Knowing your true ROAS for PLAs -- as well as all your online advertising -- is the only way to ensure your bidding is balanced. Otherwise, you run the very high risk of falling for lesser metrics and sinking your money into campaigns that look great when it comes to vanity and revenue but don’t make you money.
If you hire a PPC agency to run your ads for you, this is quite possibly the most important lesson to take away: insist that they report ROAS as outlined above.
5. Bring ‘Em Back with Retargeting
No doubt you know about retargeting (also known as, remarketing). But just in case, here’s a description from AdRoll:
“Retargeting converts window-shoppers into buyers. Generally, 2% of shoppers convert on the first visit to an online store. Retargeting brings back the other 98%. Retargeting works by keeping track of people who visit your site and displaying your retargeting ads to them as they visit other sites online.”
And that 98% isn’t just fluff. As Shopify Plus reported in How to Execute an Effective Ad Retargeting Campaign That Works: “retargeted ads led to a 1046% increase in branded search and a 726% lift in site visitation after four weeks of retargeted ad exposure.”
And it’s especially powerful for ecommerce. Dynamic retargeting allows you to remind and recapture lost visitors -- visitors who clicked your PLA, but never converted -- by building ad sets that automatically update with the exact product in which they showed interest. AdWords, Facebook, AdRoll, Perfect Audience, and others all contain remarketing tools that make this easy.
Once you connect your product feed to one of those tools, set a budget, and select a rotation schedule, retargeting takes care of the rest.
Image Source: Quartic USA
In addition to staying top of mind, you can also create custom sequential ads with incentives -- like discounts -- to display based on the amount of time that passes between the initial visit and the ads themselves.
Best of all, the cost per acquisition (CPA) of a dynamically retargeted campaign is far less than the original PLA.
Cut to the Ecommerce Chase
Remember the big numbers we examined? $32.7 billion in total online advertising just during the first half of 2016 alone.
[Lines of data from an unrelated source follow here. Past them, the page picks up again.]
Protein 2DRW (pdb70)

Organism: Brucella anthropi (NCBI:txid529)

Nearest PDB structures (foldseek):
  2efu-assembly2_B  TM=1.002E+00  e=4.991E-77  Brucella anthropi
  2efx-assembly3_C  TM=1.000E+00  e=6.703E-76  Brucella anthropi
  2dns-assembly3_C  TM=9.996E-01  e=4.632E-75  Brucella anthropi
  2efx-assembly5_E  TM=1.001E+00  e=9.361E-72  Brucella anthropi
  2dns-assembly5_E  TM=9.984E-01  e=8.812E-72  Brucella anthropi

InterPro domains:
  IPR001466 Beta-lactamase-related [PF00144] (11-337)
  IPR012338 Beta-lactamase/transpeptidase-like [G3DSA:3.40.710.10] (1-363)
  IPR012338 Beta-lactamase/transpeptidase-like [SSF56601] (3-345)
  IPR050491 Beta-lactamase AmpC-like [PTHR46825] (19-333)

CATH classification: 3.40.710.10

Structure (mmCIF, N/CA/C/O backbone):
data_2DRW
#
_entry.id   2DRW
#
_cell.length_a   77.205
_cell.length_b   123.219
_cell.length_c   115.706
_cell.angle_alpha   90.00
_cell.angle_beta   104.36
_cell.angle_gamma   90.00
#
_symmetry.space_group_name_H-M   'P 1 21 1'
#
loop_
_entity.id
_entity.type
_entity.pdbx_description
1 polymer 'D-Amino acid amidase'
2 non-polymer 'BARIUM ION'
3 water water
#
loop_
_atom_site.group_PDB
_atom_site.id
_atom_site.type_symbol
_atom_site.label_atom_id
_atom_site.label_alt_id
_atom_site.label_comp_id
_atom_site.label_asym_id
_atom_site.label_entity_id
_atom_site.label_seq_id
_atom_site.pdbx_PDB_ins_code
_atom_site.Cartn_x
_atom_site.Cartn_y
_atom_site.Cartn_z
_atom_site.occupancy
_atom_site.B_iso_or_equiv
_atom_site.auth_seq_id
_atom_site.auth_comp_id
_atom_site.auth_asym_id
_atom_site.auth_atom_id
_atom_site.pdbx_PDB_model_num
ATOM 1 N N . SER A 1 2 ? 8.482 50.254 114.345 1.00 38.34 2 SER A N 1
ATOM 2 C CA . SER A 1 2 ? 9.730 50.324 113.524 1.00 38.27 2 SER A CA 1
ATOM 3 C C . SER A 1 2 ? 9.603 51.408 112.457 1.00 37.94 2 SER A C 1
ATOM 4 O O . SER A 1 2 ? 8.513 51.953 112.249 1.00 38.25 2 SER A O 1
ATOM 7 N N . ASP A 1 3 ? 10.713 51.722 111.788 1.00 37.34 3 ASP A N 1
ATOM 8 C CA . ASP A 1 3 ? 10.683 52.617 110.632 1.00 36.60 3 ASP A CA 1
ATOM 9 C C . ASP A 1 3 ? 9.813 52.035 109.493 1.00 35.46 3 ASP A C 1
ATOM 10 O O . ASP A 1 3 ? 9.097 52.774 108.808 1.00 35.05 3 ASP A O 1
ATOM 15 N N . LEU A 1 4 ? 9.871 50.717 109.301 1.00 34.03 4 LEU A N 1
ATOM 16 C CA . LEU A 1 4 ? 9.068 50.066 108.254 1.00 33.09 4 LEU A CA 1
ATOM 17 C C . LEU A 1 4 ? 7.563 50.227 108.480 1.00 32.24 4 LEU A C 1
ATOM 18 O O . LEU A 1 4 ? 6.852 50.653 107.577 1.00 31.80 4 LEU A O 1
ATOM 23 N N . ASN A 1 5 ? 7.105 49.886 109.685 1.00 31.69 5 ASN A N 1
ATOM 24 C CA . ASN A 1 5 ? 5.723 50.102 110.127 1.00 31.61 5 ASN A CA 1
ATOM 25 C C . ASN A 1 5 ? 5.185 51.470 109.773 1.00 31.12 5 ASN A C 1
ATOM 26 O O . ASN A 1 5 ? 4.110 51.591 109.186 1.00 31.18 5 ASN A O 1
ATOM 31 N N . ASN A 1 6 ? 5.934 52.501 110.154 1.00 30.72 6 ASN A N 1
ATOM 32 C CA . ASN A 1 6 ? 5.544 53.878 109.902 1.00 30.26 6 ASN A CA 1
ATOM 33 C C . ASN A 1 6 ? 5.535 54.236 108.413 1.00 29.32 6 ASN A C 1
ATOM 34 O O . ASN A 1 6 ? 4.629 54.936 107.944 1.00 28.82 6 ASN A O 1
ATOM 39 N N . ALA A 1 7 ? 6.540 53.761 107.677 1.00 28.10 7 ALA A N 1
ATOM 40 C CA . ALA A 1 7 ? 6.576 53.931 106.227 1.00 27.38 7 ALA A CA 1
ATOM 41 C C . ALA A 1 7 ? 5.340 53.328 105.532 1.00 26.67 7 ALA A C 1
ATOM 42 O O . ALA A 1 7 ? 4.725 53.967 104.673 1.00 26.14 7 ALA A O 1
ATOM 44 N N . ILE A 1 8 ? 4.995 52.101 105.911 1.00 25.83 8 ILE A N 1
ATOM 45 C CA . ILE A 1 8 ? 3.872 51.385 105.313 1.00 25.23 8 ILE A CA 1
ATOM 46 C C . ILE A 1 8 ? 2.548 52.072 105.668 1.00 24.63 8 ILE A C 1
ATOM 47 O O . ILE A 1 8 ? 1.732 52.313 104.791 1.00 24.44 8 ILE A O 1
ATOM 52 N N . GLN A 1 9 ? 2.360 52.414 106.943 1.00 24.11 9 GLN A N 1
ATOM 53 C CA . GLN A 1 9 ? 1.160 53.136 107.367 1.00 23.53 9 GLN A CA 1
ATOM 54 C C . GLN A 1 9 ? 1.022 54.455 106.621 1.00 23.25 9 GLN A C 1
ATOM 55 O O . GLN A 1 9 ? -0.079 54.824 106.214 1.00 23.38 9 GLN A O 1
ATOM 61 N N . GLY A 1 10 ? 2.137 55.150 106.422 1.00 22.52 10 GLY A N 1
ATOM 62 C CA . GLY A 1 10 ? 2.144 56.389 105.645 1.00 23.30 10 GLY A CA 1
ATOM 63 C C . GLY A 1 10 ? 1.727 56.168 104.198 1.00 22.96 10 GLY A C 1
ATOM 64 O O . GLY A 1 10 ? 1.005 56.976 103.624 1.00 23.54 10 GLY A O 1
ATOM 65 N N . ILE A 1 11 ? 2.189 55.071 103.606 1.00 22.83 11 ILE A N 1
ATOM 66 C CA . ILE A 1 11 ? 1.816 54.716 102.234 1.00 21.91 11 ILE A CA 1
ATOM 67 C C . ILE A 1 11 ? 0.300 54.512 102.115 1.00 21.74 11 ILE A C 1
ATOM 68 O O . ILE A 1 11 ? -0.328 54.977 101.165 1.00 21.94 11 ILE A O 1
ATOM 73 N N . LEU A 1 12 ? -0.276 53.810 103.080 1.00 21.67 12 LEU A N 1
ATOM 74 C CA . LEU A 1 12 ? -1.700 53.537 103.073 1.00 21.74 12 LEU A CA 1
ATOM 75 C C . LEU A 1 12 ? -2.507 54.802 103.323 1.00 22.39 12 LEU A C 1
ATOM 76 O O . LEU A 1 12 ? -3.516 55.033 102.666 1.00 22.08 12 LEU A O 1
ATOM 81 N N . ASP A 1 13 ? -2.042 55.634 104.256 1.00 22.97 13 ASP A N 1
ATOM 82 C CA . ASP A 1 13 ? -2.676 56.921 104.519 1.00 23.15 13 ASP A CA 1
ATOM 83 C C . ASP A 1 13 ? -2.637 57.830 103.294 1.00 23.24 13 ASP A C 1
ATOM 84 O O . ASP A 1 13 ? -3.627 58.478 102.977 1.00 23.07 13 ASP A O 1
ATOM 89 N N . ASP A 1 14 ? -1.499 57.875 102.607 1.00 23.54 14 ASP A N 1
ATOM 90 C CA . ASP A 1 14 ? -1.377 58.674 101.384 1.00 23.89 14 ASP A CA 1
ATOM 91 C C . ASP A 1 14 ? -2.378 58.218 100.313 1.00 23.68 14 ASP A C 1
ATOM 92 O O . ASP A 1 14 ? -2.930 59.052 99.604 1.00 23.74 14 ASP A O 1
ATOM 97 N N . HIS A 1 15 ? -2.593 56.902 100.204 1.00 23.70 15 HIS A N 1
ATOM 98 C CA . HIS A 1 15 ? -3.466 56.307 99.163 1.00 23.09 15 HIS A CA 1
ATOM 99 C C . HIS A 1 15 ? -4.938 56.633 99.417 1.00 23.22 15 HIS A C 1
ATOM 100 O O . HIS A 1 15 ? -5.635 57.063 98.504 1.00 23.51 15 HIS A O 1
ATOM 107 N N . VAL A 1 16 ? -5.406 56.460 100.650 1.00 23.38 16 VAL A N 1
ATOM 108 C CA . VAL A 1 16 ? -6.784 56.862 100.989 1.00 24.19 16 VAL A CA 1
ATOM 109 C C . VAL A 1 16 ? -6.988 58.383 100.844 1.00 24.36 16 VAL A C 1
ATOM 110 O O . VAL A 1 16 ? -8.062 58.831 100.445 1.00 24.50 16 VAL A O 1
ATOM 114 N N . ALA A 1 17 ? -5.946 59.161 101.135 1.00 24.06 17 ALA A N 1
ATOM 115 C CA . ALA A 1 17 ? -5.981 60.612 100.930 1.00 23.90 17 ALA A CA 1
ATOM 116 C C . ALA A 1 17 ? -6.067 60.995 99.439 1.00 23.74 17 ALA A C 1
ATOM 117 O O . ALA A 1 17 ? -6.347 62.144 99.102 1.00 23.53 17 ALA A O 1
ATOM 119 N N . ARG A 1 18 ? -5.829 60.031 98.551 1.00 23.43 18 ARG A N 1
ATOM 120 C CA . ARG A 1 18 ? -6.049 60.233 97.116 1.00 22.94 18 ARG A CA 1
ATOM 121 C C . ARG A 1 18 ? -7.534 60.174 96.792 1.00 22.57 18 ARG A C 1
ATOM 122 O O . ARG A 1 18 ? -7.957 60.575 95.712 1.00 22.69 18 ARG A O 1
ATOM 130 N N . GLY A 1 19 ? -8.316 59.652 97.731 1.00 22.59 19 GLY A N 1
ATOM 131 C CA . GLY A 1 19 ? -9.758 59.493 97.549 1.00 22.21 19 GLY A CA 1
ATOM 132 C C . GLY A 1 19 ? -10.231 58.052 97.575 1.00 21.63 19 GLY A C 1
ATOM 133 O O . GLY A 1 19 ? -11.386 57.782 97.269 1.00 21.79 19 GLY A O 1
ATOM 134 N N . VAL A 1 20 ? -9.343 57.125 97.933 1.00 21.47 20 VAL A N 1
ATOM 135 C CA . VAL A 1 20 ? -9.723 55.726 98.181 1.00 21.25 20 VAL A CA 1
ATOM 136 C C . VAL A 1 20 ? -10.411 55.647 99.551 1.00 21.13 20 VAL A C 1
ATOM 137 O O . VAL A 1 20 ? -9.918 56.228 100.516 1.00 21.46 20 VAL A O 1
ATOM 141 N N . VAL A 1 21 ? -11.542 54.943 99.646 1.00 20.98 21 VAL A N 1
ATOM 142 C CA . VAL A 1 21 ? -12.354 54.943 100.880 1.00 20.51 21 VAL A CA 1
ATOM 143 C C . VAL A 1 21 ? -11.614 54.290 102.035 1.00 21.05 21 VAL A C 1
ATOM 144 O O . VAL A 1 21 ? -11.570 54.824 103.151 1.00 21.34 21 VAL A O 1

Competition is fierce. And simply investing in search and mobile advertising -- more of the same -- won’t cut it.
What will cut it, however, is shortening the funnel from search to sale.
PLAs do exactly that. Be sure to (1) go negative with your keywords, (2) get detailed with your product feed, (3) divide and conquer with tight-knit groups, (4) balance you bidding with ROAS as the supreme metric, and (5) bring ‘em back with remarketing.
Follow those tips and your clicks, ROAS, and sales will thank you.